Figure 1 shows how a pair of texts for comparison was presented to the workers. In order to gather at least some additional information about the worker effort, we divided each text into 5 parts that could be displayed by clicking the “Next” button. We have recorded the timestamp for almost every user interaction with our application, and thus we could find out whether the worker at least had a chance to see the entire text before submitting the answer, and for how long each part was displayed on the screen. The average number of words in the evaluated texts (considering all of the 10 available HITs) was approximately 120 (the shortest text consisted of 95, and the longest one of 130 words). Each pair of texts contained 10 misspelled words, and the distribution of errors was designed in such a manner that the number of the read text parts affected the quality of the final solution. Experiment participants were allowed to review the solutions submitted earlier and correct them as many times, as they wanted. The average time of completing all 10 HITs was about 30 min, which was approximately equal to the expected completion time.

Fig. 1.
figure 1

A sample text comparison task UI

4 Worker Characteristics and Solution Quality

Existing theoretical models often assume that the skill level is strongly correlated with the probability of providing a high-quality answer [8, 13]. The results gathered in our experiment indicated that the correlation between skill and accuracy in the real life setting is not particularly high. We believe that this is caused by the fact that worker skill is not the only factor contributing to the accuracy of the submitted solutions. Table 1 presents inconsistencies between the skill-based and observed-accuracy-based classifications.

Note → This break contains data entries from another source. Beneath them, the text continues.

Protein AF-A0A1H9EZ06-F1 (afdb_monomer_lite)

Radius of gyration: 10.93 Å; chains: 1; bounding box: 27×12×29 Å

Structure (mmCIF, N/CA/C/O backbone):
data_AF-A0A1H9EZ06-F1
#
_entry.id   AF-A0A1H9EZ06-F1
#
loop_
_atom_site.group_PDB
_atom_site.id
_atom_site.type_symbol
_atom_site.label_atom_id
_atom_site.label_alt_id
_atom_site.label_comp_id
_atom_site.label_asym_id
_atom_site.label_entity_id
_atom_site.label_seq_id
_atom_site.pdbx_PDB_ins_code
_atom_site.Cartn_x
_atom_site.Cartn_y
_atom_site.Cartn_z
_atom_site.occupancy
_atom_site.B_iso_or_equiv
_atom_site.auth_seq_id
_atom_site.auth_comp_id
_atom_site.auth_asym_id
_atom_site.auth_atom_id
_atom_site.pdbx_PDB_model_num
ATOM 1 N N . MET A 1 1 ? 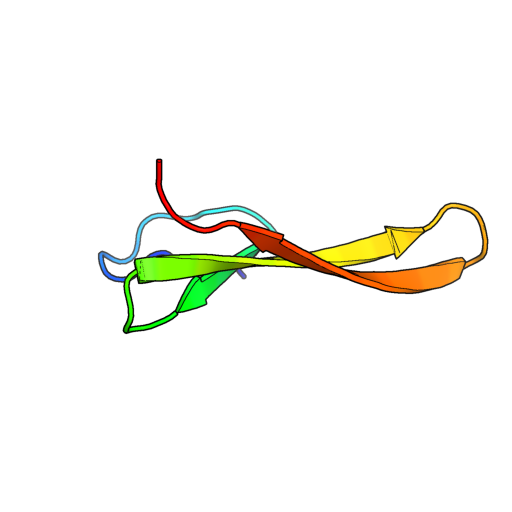-9.492 -0.791 -6.592 1.00 58.88 1 MET A N 1
ATOM 2 C CA . MET A 1 1 ? -9.089 0.532 -6.072 1.00 58.88 1 MET A CA 1
ATOM 3 C C . MET A 1 1 ? -8.805 0.405 -4.586 1.00 58.88 1 MET A C 1
ATOM 5 O O . MET A 1 1 ? -9.457 -0.405 -3.934 1.00 58.88 1 MET A O 1
ATOM 9 N N . GLY A 1 2 ? -7.797 1.103 -4.076 1.00 70.06 2 GLY A N 1
ATOM 10 C CA . GLY A 1 2 ? -7.423 1.035 -2.675 1.00 70.06 2 GLY A CA 1
ATOM 11 C C . GLY A 1 2 ? -8.468 1.617 -1.756 1.00 70.06 2 GLY A C 1
ATOM 12 O O . GLY A 1 2 ? -8.764 2.800 -1.881 1.00 70.06 2 GLY A O 1
ATOM 13 N N . LYS A 1 3 ? -9.005 0.822 -0.835 1.00 76.56 3 LYS A N 1
ATOM 14 C CA . LYS A 1 3 ? -9.877 1.318 0.231 1.00 76.56 3 LYS A CA 1
ATOM 15 C C . LYS A 1 3 ? -9.243 1.039 1.585 1.00 76.56 3 LYS A C 1
ATOM 17 O O . LYS A 1 3 ? -8.478 0.080 1.732 1.00 76.56 3 LYS A O 1
ATOM 22 N N . ASP A 1 4 ? -9.517 1.909 2.542 1.00 78.62 4 ASP A N 1
ATOM 23 C CA . ASP A 1 4 ? -9.209 1.671 3.944 1.00 78.62 4 ASP A CA 1
ATOM 24 C C . ASP A 1 4 ? -10.231 0.692 4.556 1.00 78.62 4 ASP A C 1
ATOM 26 O O . ASP A 1 4 ? -11.214 0.306 3.914 1.00 78.62 4 ASP A O 1
ATOM 30 N N . LEU A 1 5 ? -10.012 0.281 5.807 1.00 80.44 5 LEU A N 1
ATOM 31 C CA . LEU A 1 5 ? -10.931 -0.625 6.513 1.00 80.44 5 LEU A CA 1
ATOM 32 C C . LEU A 1 5 ? -12.317 -0.008 6.779 1.00 80.44 5 LEU A C 1
ATOM 34 O O . LEU A 1 5 ? -13.244 -0.727 7.137 1.00 80.44 5 LEU A O 1
ATOM 38 N N . LYS A 1 6 ? -12.464 1.309 6.614 1.00 83.44 6 LYS A N 1
ATOM 39 C CA . LYS A 1 6 ? -13.703 2.073 6.797 1.00 83.44 6 LYS A CA 1
ATOM 40 C C . LYS A 1 6 ? -14.364 2.450 5.463 1.00 83.44 6 LYS A C 1
ATOM 42 O O . LYS A 1 6 ? -15.353 3.176 5.461 1.00 83.44 6 LYS A O 1
ATOM 47 N N . GLY A 1 7 ? -13.844 1.959 4.336 1.00 79.38 7 GLY A N 1
ATOM 48 C CA . GLY A 1 7 ? -14.369 2.217 2.997 1.00 79.38 7 GLY A CA 1
ATOM 49 C C . GLY A 1 7 ? -13.942 3.545 2.360 1.00 79.38 7 GLY A C 1
ATOM 50 O O . GLY A 1 7 ? -14.384 3.830 1.248 1.00 79.38 7 GLY A O 1
ATOM 51 N N . LYS A 1 8 ? -13.074 4.337 3.001 1.00 84.19 8 LYS A N 1
ATOM 52 C CA . LYS A 1 8 ? -12.476 5.550 2.428 1.00 84.19 8 LYS A CA 1
ATOM 53 C C . LYS A 1 8 ? -11.506 5.176 1.313 1.00 84.19 8 LYS A C 1
ATOM 55 O O . LYS A 1 8 ? -10.703 4.255 1.460 1.00 84.19 8 LYS A O 1
ATOM 60 N N . GLU A 1 9 ? -11.534 5.912 0.210 1.00 87.44 9 GLU A N 1
ATOM 61 C CA . GLU A 1 9 ? -10.571 5.706 -0.870 1.00 87.44 9 GLU A CA 1
ATOM 62 C C . GLU A 1 9 ? -9.166 6.183 -0.477 1.00 87.44 9 GLU A C 1
ATOM 64 O O . GLU A 1 9 ? -8.978 7.282 0.044 1.00 87.44 9 GLU A O 1
ATOM 69 N N . LEU A 1 10 ? -8.175 5.325 -0.727 1.00 82.12 10 LEU A N 1
ATOM 70 C CA . LEU A 1 10 ? -6.753 5.551 -0.454 1.00 82.12 10 LEU A CA 1
ATOM 71 C C . LEU A 1 10 ? -5.940 5.818 -1.729 1.00 82.12 10 LEU A C 1
ATOM 73 O O . LEU A 1 10 ? -4.751 6.103 -1.637 1.00 82.12 10 LEU A O 1
ATOM 77 N N . GLY A 1 11 ? -6.564 5.707 -2.905 1.00 81.56 11 GLY A N 1
ATOM 78 C CA . GLY A 1 11 ? -5.913 5.826 -4.209 1.00 81.56 11 GLY A CA 1
ATOM 79 C C . GLY A 1 11 ? -5.624 4.480 -4.880 1.00 81.56 11 GLY A C 1
ATOM 80 O O . GLY A 1 11 ? -5.817 3.395 -4.321 1.00 81.56 11 GLY A O 1
ATOM 81 N N . GLU A 1 12 ? -5.191 4.531 -6.137 1.00 82.94 12 GLU A N 1
ATOM 82 C CA . GLU A 1 12 ? -4.879 3.334 -6.913 1.00 82.94 12 GLU A CA 1
ATOM 83 C C . GLU A 1 12 ? -3.564 2.694 -6.440 1.00 82.94 12 GLU A C 1
ATOM 85 O O . GLU A 1 12 ? -2.571 3.366 -6.182 1.00 82.94 12 GLU A O 1
ATOM 90 N N . GLY A 1 13 ? -3.561 1.370 -6.264 1.00 85.25 13 GLY A N 1
ATOM 91 C CA . GLY A 1 13 ? -2.375 0.634 -5.817 1.00 85.25 13 GLY A CA 1
ATOM 92 C C . GLY A 1 13 ? -2.069 0.702 -4.313 1.00 85.25 13 GLY A C 1
ATOM 93 O O . GLY A 1 13 ? -1.227 -0.073 -3.859 1.00 85.25 13 GLY A O 1
ATOM 94 N N . ILE A 1 14 ? -2.762 1.533 -3.529 1.00 88.12 14 ILE A N 1
ATOM 95 C CA . ILE A 1 14 ? -2.639 1.598 -2.060 1.00 88.12 14 ILE A CA 1
ATOM 96 C C . ILE A 1 14 ? -3.713 0.710 -1.418 1.00 88.12 14 ILE A C 1
ATOM 98 O O . ILE A 1 14 ? -4.786 0.548 -1.970 1.00 88.12 14 ILE A O 1
ATOM 102 N N . VAL A 1 15 ? -3.458 0.0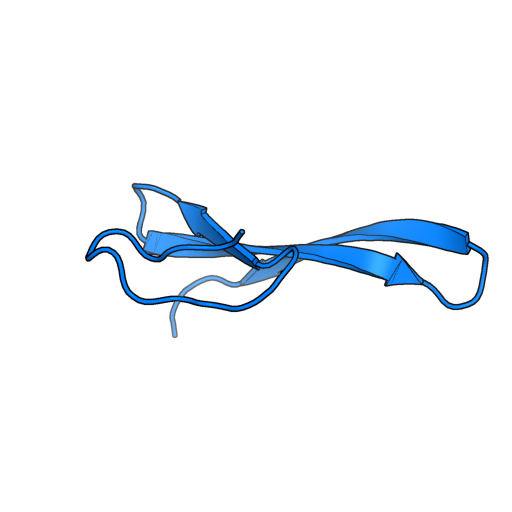60 -0.288 1.00 87.50 15 VAL A N 1
ATOM 103 C CA . VAL A 1 15 ? -4.460 -0.730 0.444 1.00 87.50 15 VAL A CA 1
ATOM 104 C C . VAL A 1 15 ? -4.115 -0.766 1.926 1.00 87.50 15 VAL A C 1
ATOM 106 O O . VAL A 1 15 ? -2.938 -0.862 2.283 1.00 87.50 15 VAL A O 1
ATOM 109 N N . GLN A 1 16 ? -5.128 -0.711 2.788 1.00 87.88 16 GLN A N 1
ATOM 110 C CA . GLN A 1 16 ? -4.955 -0.965 4.215 1.00 87.88 16 GLN A CA 1
ATOM 111 C C . GLN A 1 16 ? -5.218 -2.444 4.516 1.00 87.88 16 GLN A C 1
ATOM 113 O O . GLN A 1 16 ? -6.229 -3.006 4.100 1.00 87.88 16 GLN A O 1
ATOM 118 N N . ARG A 1 17 ? -4.305 -3.094 5.237 1.00 85.62 17 ARG A N 1
ATOM 119 C CA . ARG A 1 17 ? -4.496 -4.458 5.742 1.00 85.62 17 ARG A CA 1
ATOM 120 C C . ARG A 1 17 ? -5.297 -4.437 7.044 1.00 85.62 17 ARG A C 1
ATOM 122 O O . ARG A 1 17 ? -5.287 -3.445 7.766 1.00 85.62 17 ARG A O 1
ATOM 129 N N . ALA A 1 18 ? -5.922 -5.565 7.384 1.00 83.69 18 ALA A N 1
ATOM 130 C CA . ALA A 1 18 ? -6.713 -5.725 8.612 1.00 83.69 18 ALA A CA 1
ATOM 131 C C . ALA A 1 18 ? -5.939 -5.389 9.901 1.00 83.69 18 ALA A C 1
ATOM 133 O O . ALA A 1 18 ? -6.518 -4.887 10.855 1.00 83.69 18 ALA A O 1
ATOM 134 N N . ASN A 1 19 ? -4.618 -5.593 9.909 1.00 84.31 19 ASN A N 1
ATOM 135 C CA . ASN A 1 19 ? -3.742 -5.232 11.027 1.00 84.31 19 ASN A CA 1
ATOM 136 C C . ASN A 1 19 ? -3.394 -3.727 11.095 1.00 84.31 19 ASN A C 1
ATOM 138 O O . ASN A 1 19 ? -2.489 -3.339 11.824 1.00 84.31 19 ASN A O 1
ATOM 142 N N . GLY A 1 20 ? -4.042 -2.881 10.289 1.00 83.88 20 GLY A N 1
ATOM 143 C CA . GLY A 1 20 ? -3.827 -1.435 10.261 1.00 83.88 20 GLY A CA 1
ATOM 144 C C . GLY A 1 20 ? -2.611 -0.968 9.456 1.00 83.88 20 GLY A C 1
ATOM 145 O O . GLY A 1 20 ? -2.459 0.241 9.276 1.00 83.88 20 GLY A O 1
ATOM 146 N N . THR A 1 21 ? -1.781 -1.880 8.935 1.00 88.06 21 THR A N 1
ATOM 147 C CA . THR A 1 21 ? -0.632 -1.528 8.080 1.00 88.06 21 THR A CA 1
ATOM 148 C C . THR A 1 21 ? -1.078 -1.129 6.680 1.00 88.06 21 THR A C 1
ATOM 150 O O . THR A 1 21 ? -2.042 -1.676 6.137 1.00 88.06 21 THR A O 1
ATOM 153 N N . TYR A 1 22 ? -0.352 -0.199 6.066 1.00 88.75 22 TYR A N 1
ATOM 154 C CA . TYR A 1 22 ? -0.602 0.204 4.689 1.00 88.75 22 TYR A CA 1
ATOM 155 C C . TYR A 1 22 ? 0.390 -0.460 3.746 1.00 88.75 22 TYR A C 1
ATOM 157 O O . TYR A 1 22 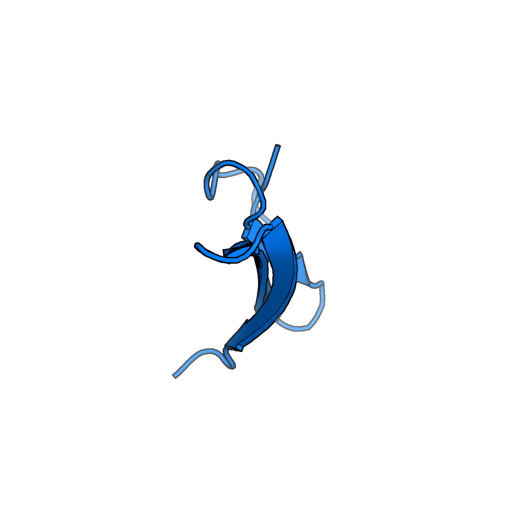? 1.568 -0.662 4.054 1.00 88.75 22 TYR A O 1
ATOM 165 N N . GLN A 1 23 ? -0.101 -0.791 2.561 1.00 89.56 23 GLN A N 1
ATOM 166 C CA . GLN A 1 23 ? 0.695 -1.329 1.478 1.00 89.56 23 GLN A CA 1
ATOM 167 C C . GLN A 1 23 ? 0.422 -0.538 0.205 1.00 89.56 23 GLN A C 1
ATOM 169 O O . GLN A 1 23 ? -0.725 -0.386 -0.192 1.00 89.56 23 GLN A O 1
ATOM 174 N N . ALA A 1 24 ? 1.481 -0.114 -0.476 1.00 90.50 24 ALA A N 1
ATOM 175 C CA . ALA A 1 24 ? 1.414 0.480 -1.803 1.00 90.50 24 ALA A CA 1
ATOM 176 C C . ALA A 1 24 ? 2.100 -0.430 -2.828 1.00 90.50 24 ALA A C 1
ATOM 178 O O . ALA A 1 24 ? 3.164 -0.995 -2.556 1.00 90.50 24 ALA A O 1
ATOM 179 N N . ARG A 1 25 ? 1.497 -0.574 -4.008 1.00 89.81 25 ARG A N 1
ATOM 180 C CA . ARG A 1 25 ? 2.066 -1.229 -5.188 1.00 89.81 25 ARG A CA 1
ATOM 181 C C . ARG A 1 25 ? 2.142 -0.219 -6.320 1.00 89.81 25 ARG A C 1
ATOM 183 O O . ARG A 1 25 ? 1.129 0.370 -6.676 1.00 89.81 25 ARG A O 1
ATOM 190 N N . PHE A 1 26 ? 3.324 -0.066 -6.895 1.00 90.19 26 PHE A N 1
ATOM 191 C CA . PHE A 1 26 ? 3.566 0.832 -8.019 1.00 90.19 26 PHE A CA 1
ATOM 192 C C . PHE A 1 26 ? 4.585 0.213 -8.975 1.00 90.19 26 PHE A C 1
ATOM 194 O O . PHE A 1 26 ? 5.315 -0.715 -8.615 1.00 90.19 26 PHE A O 1
ATOM 201 N N . VAL A 1 27 ? 4.608 0.704 -10.207 1.00 92.56 27 VAL A N 1
ATOM 202 C CA . VAL A 1 27 ? 5.652 0.386 -11.181 1.00 92.56 27 VAL A CA 1
ATOM 203 C C . VAL A 1 27 ? 6.709 1.479 -11.070 1.00 92.56 27 VAL A C 1
ATOM 205 O O . VAL A 1 27 ? 6.375 2.661 -11.099 1.00 92.56 27 VAL A O 1
ATOM 208 N N . ASP A 1 28 ? 7.966 1.098 -10.850 1.00 92.81 28 ASP A N 1
ATOM 209 C CA . ASP A 1 28 ? 9.065 2.059 -10.812 1.00 92.81 28 ASP A CA 1
ATOM 210 C C . ASP A 1 28 ? 9.410 2.572 -12.220 1.00 92.81 28 ASP A C 1
ATOM 212 O O . ASP A 1 28 ? 8.935 2.055 -13.231 1.00 92.81 28 ASP A O 1
ATOM 216 N N . LYS A 1 29 ? 10.270 3.593 -12.299 1.00 93.56 29 LYS A N 1
ATOM 217 C CA . LYS A 1 29 ? 10.690 4.189 -13.579 1.00 93.56 29 LYS A CA 1
ATOM 218 C C . LYS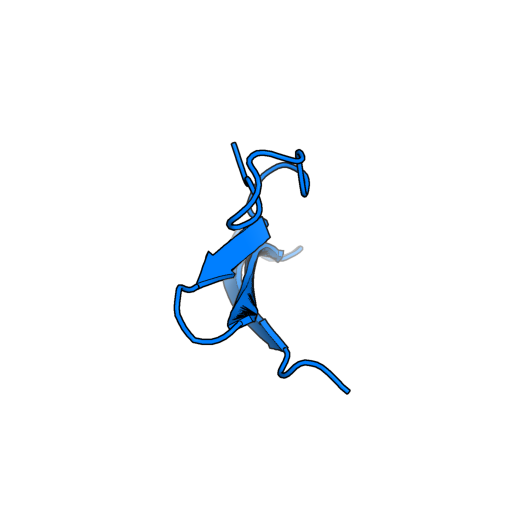 A 1 29 ? 11.386 3.212 -14.538 1.00 93.56 29 LYS A C 1
ATOM 220 O O . LYS A 1 29 ? 11.561 3.533 -15.704 1.00 93.56 29 LYS A O 1
ATOM 225 N N . PHE A 1 30 ? 11.804 2.045 -14.048 1.00 95.69 30 PHE A N 1
ATOM 226 C CA . PHE A 1 30 ? 12.433 0.988 -14.835 1.00 95.69 30 PHE A CA 1
ATOM 227 C C . PHE A 1 30 ? 11.432 -0.102 -15.244 1.00 95.69 30 PHE A C 1
ATOM 229 O O . PHE A 1 30 ? 11.838 -1.170 -15.697 1.00 95.69 30 PHE A O 1
ATOM 236 N N . GLY A 1 31 ? 10.131 0.126 -15.038 1.00 94.12 31 GLY A N 1
ATOM 237 C CA . GLY A 1 31 ? 9.083 -0.838 -15.354 1.00 94.12 31 GLY A CA 1
ATOM 238 C C . GLY A 1 31 ? 8.972 -1.985 -14.347 1.00 94.12 31 GLY A C 1
ATOM 239 O O . GLY A 1 31 ? 8.197 -2.917 -14.565 1.00 94.12 31 GLY A O 1
ATOM 240 N N . LYS A 1 32 ? 9.710 -1.959 -13.228 1.00 95.38 32 LYS A N 1
ATOM 241 C CA . LYS A 1 32 ? 9.666 -3.040 -12.237 1.00 95.38 3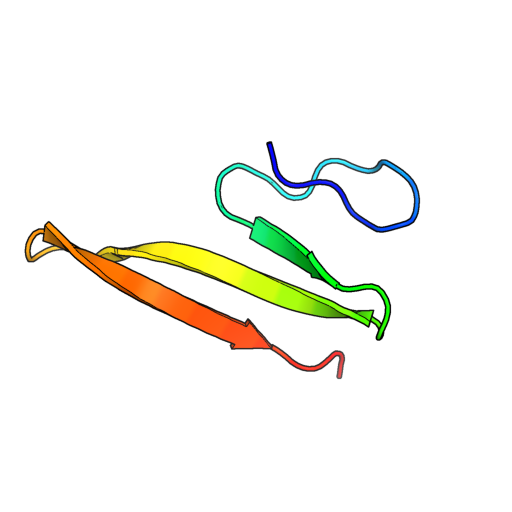2 LYS A CA 1
ATOM 242 C C . LYS A 1 32 ? 8.573 -2.773 -11.213 1.00 95.38 32 LYS A C 1
ATOM 244 O O . LYS A 1 32 ? 8.478 -1.694 -10.632 1.00 95.38 32 LYS A O 1
ATOM 249 N N . ARG A 1 33 ? 7.756 -3.792 -10.937 1.00 93.25 33 ARG A N 1
ATOM 250 C CA . ARG A 1 33 ? 6.758 -3.739 -9.862 1.00 93.25 33 ARG A CA 1
ATOM 251 C C . ARG A 1 33 ? 7.449 -3.699 -8.501 1.00 93.25 33 ARG A C 1
ATOM 253 O O . ARG A 1 33 ? 8.250 -4.572 -8.174 1.00 93.25 33 ARG A O 1
ATOM 260 N N . ARG A 1 34 ? 7.098 -2.705 -7.690 1.00 92.75 34 ARG A N 1
ATOM 261 C CA . ARG A 1 34 ? 7.572 -2.525 -6.317 1.00 92.75 34 ARG A CA 1
ATOM 262 C C . ARG A 1 34 ? 6.407 -2.556 -5.342 1.00 92.75 34 ARG A C 1
ATOM 264 O O . ARG A 1 34 ? 5.282 -2.177 -5.667 1.00 92.75 34 ARG A O 1
ATOM 271 N N . GLN A 1 35 ? 6.705 -3.000 -4.127 1.00 91.56 35 GLN A N 1
ATOM 272 C CA . GLN A 1 35 ? 5.784 -2.983 -3.002 1.00 91.56 35 GLN A CA 1
ATOM 273 C C . GLN A 1 35 ? 6.437 -2.242 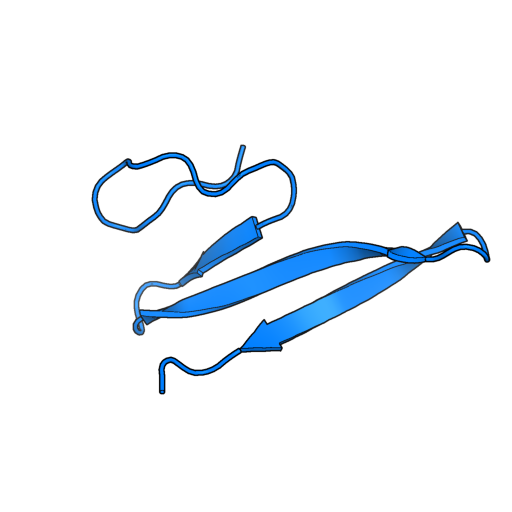-1.836 1.00 91.56 35 GLN A C 1
ATOM 275 O O . GLN A 1 35 ? 7.530 -2.605 -1.408 1.00 91.56 35 GLN A O 1
ATOM 280 N N . LYS A 1 36 ? 5.750 -1.236 -1.293 1.00 89.88 36 LYS A N 1
ATOM 281 C CA . LYS A 1 36 ? 6.145 -0.543 -0.062 1.00 89.88 36 LYS A CA 1
ATOM 282 C C . LYS A 1 36 ? 5.136 -0.873 1.032 1.00 89.88 36 LYS A C 1
ATOM 284 O O . LYS A 1 36 ? 3.933 -0.833 0.789 1.00 89.88 36 LYS A O 1
ATOM 289 N N . LYS A 1 37 ? 5.627 -1.227 2.217 1.00 89.12 37 LYS A N 1
ATOM 290 C CA . LYS A 1 37 ? 4.823 -1.356 3.437 1.00 89.12 37 LYS A CA 1
ATOM 291 C C . LYS A 1 37 ? 5.143 -0.159 4.327 1.00 89.12 37 LYS A C 1
ATOM 293 O O . LYS A 1 37 ? 6.317 0.205 4.425 1.00 89.12 37 LYS A O 1
ATOM 298 N N . SER A 1 38 ? 4.133 0.442 4.939 1.00 84.12 38 SER A N 1
ATOM 299 C CA . SER A 1 38 ? 4.320 1.391 6.032 1.00 84.12 38 SER A CA 1
ATOM 300 C C . SER A 1 38 ? 3.515 0.925 7.233 1.00 84.12 38 SER A C 1
ATOM 302 O O . SER A 1 38 ? 2.325 0.606 7.130 1.00 84.12 38 SER A O 1
ATOM 304 N N . GLU A 1 39 ? 4.187 0.872 8.372 1.00 79.94 39 GLU A N 1
ATOM 305 C CA . GLU A 1 39 ? 3.518 0.762 9.658 1.00 79.94 39 GLU A CA 1
ATOM 306 C C . GLU A 1 39 ? 2.951 2.135 10.011 1.00 79.94 39 GLU A C 1
ATOM 308 O O . GLU A 1 39 ? 3.438 3.170 9.546 1.00 79.94 39 GLU A O 1
ATOM 313 N N . LYS A 1 40 ? 1.835 2.135 10.732 1.00 66.88 40 LYS A N 1
ATOM 314 C CA . LYS A 1 40 ? 1.213 3.369 11.193 1.00 66.88 40 LYS A CA 1
ATOM 315 C C . LYS A 1 40 ? 2.109 3.921 12.311 1.00 66.88 40 LYS A C 1
ATOM 317 O O . LYS A 1 40 ? 2.351 3.184 13.262 1.00 66.88 40 LYS A O 1
ATOM 322 N N . LEU A 1 41 ? 2.638 5.139 12.131 1.00 58.28 41 LEU A N 1
ATOM 323 C CA . LEU A 1 41 ? 3.291 5.910 13.200 1.00 58.28 41 LEU A CA 1
ATOM 324 C C . LEU A 1 41 ? 2.309 6.148 14.352 1.00 58.28 41 LEU A C 1
ATOM 326 O O . LEU A 1 41 ? 1.104 6.346 14.049 1.00 58.28 41 LEU A O 1
#

pLDDT: mean 84.85, std 8.6, range [58.28, 95.69]

Secondary structure (DSSP, 8-state):
-EE-TTS-EEETTEEE-TTS-EEEEEE-TTS-EEEEEE---

Foldseek 3Di:
DEAEPVRHDPDPQWYADPVRKIKGWDQDPVRDIDIDIDDDD

Sequence (41 aa):
MGKDLKGKELGEGIVQRANGTYQARFVDKFGKRRQKKSEKL

Table 1. Skill-based and observer-accuracy-based classification

Note that in each group identified during the skill test (skill column), there are CS workers, whose observed behavior while working on the real tasks was incompatible with the initial skill-based prediction. Particularly, among the workers who turned out to provide the best solutions for almost all tasks, most have initially been identified as regular workers. Moreover, about 8% of the workers who have been assigned to the group of experts actually turned out to be spammers in real tasks. This phenomenon can be associated with the presence of smart adversaries in the population. Such workers put more effort into a task that is officially referred to as a “skill test”, but their performance degrades significantly for ordinary tasks. Both observations lead to the conclusion that solely using a skill test may not be the best strategy to recognize the most reliable workers and thus achieve the best results. One additional observation can be made based on the data presented in Table 1. The differences in average task completion time for the group of spammers identified by the skill test suggest that about 44% of workers who did not perform well during the time-limited skill test were actually willing to compensate for the lack of skill with a certain degree of effort, achieving at least reasonable accuracy while solving the real tasks. To sum up, the presented results indicate that there is no single, simple feature that would allow to initially select a group of reliable CS workers, simply by setting up a fixed threshold. Therefore, the requesters should probably consider approaches that not only assess worker skill, but also monitor the amount of time spent on solving the task.

5 Analyzed State-of-the-Art Approaches

Apart from proposing an experimental approach to improving the quality of the information produced by CS workers, in our study we also analyzed three alternative state-of-the-art approaches. These mechanisms are described in the following sections.

5.1 Squeezing Lemons

The first and simplest state-of-the-art approach introduces some redundancy level with no initial worker selection. Removing the initial selection process allows to gather the results as fast as possible, due to the lack of additional requirements regarding worker skills. On the other hand, having several solutions to the same task allows the requester to use aggregation algorithms to generate a single output from multiple solutions, hopefully reducing the impact of potential spammers or workers who do not have a desired skill level. In this article, we are using a state-of-the-art EM-based algorithm to aggregate all solutions into a single final one. The algorithm was proposed by Raykar et al. [17] and is a generalization of the approach proposed by Dawid and Skene [1]. Note that the algorithm is not only able to estimate the ground truth label for each word, but also simultaneously estimates features of the CS workers defined by Formula 1 and 2 respectively:

(1)
(2)

where \(y_i\) is the true label of word i, \(y_i^j\) is the label assigned to word i by worker j. The parameters of both distributions were computed using the information about the accuracy of skill test results for all the workers.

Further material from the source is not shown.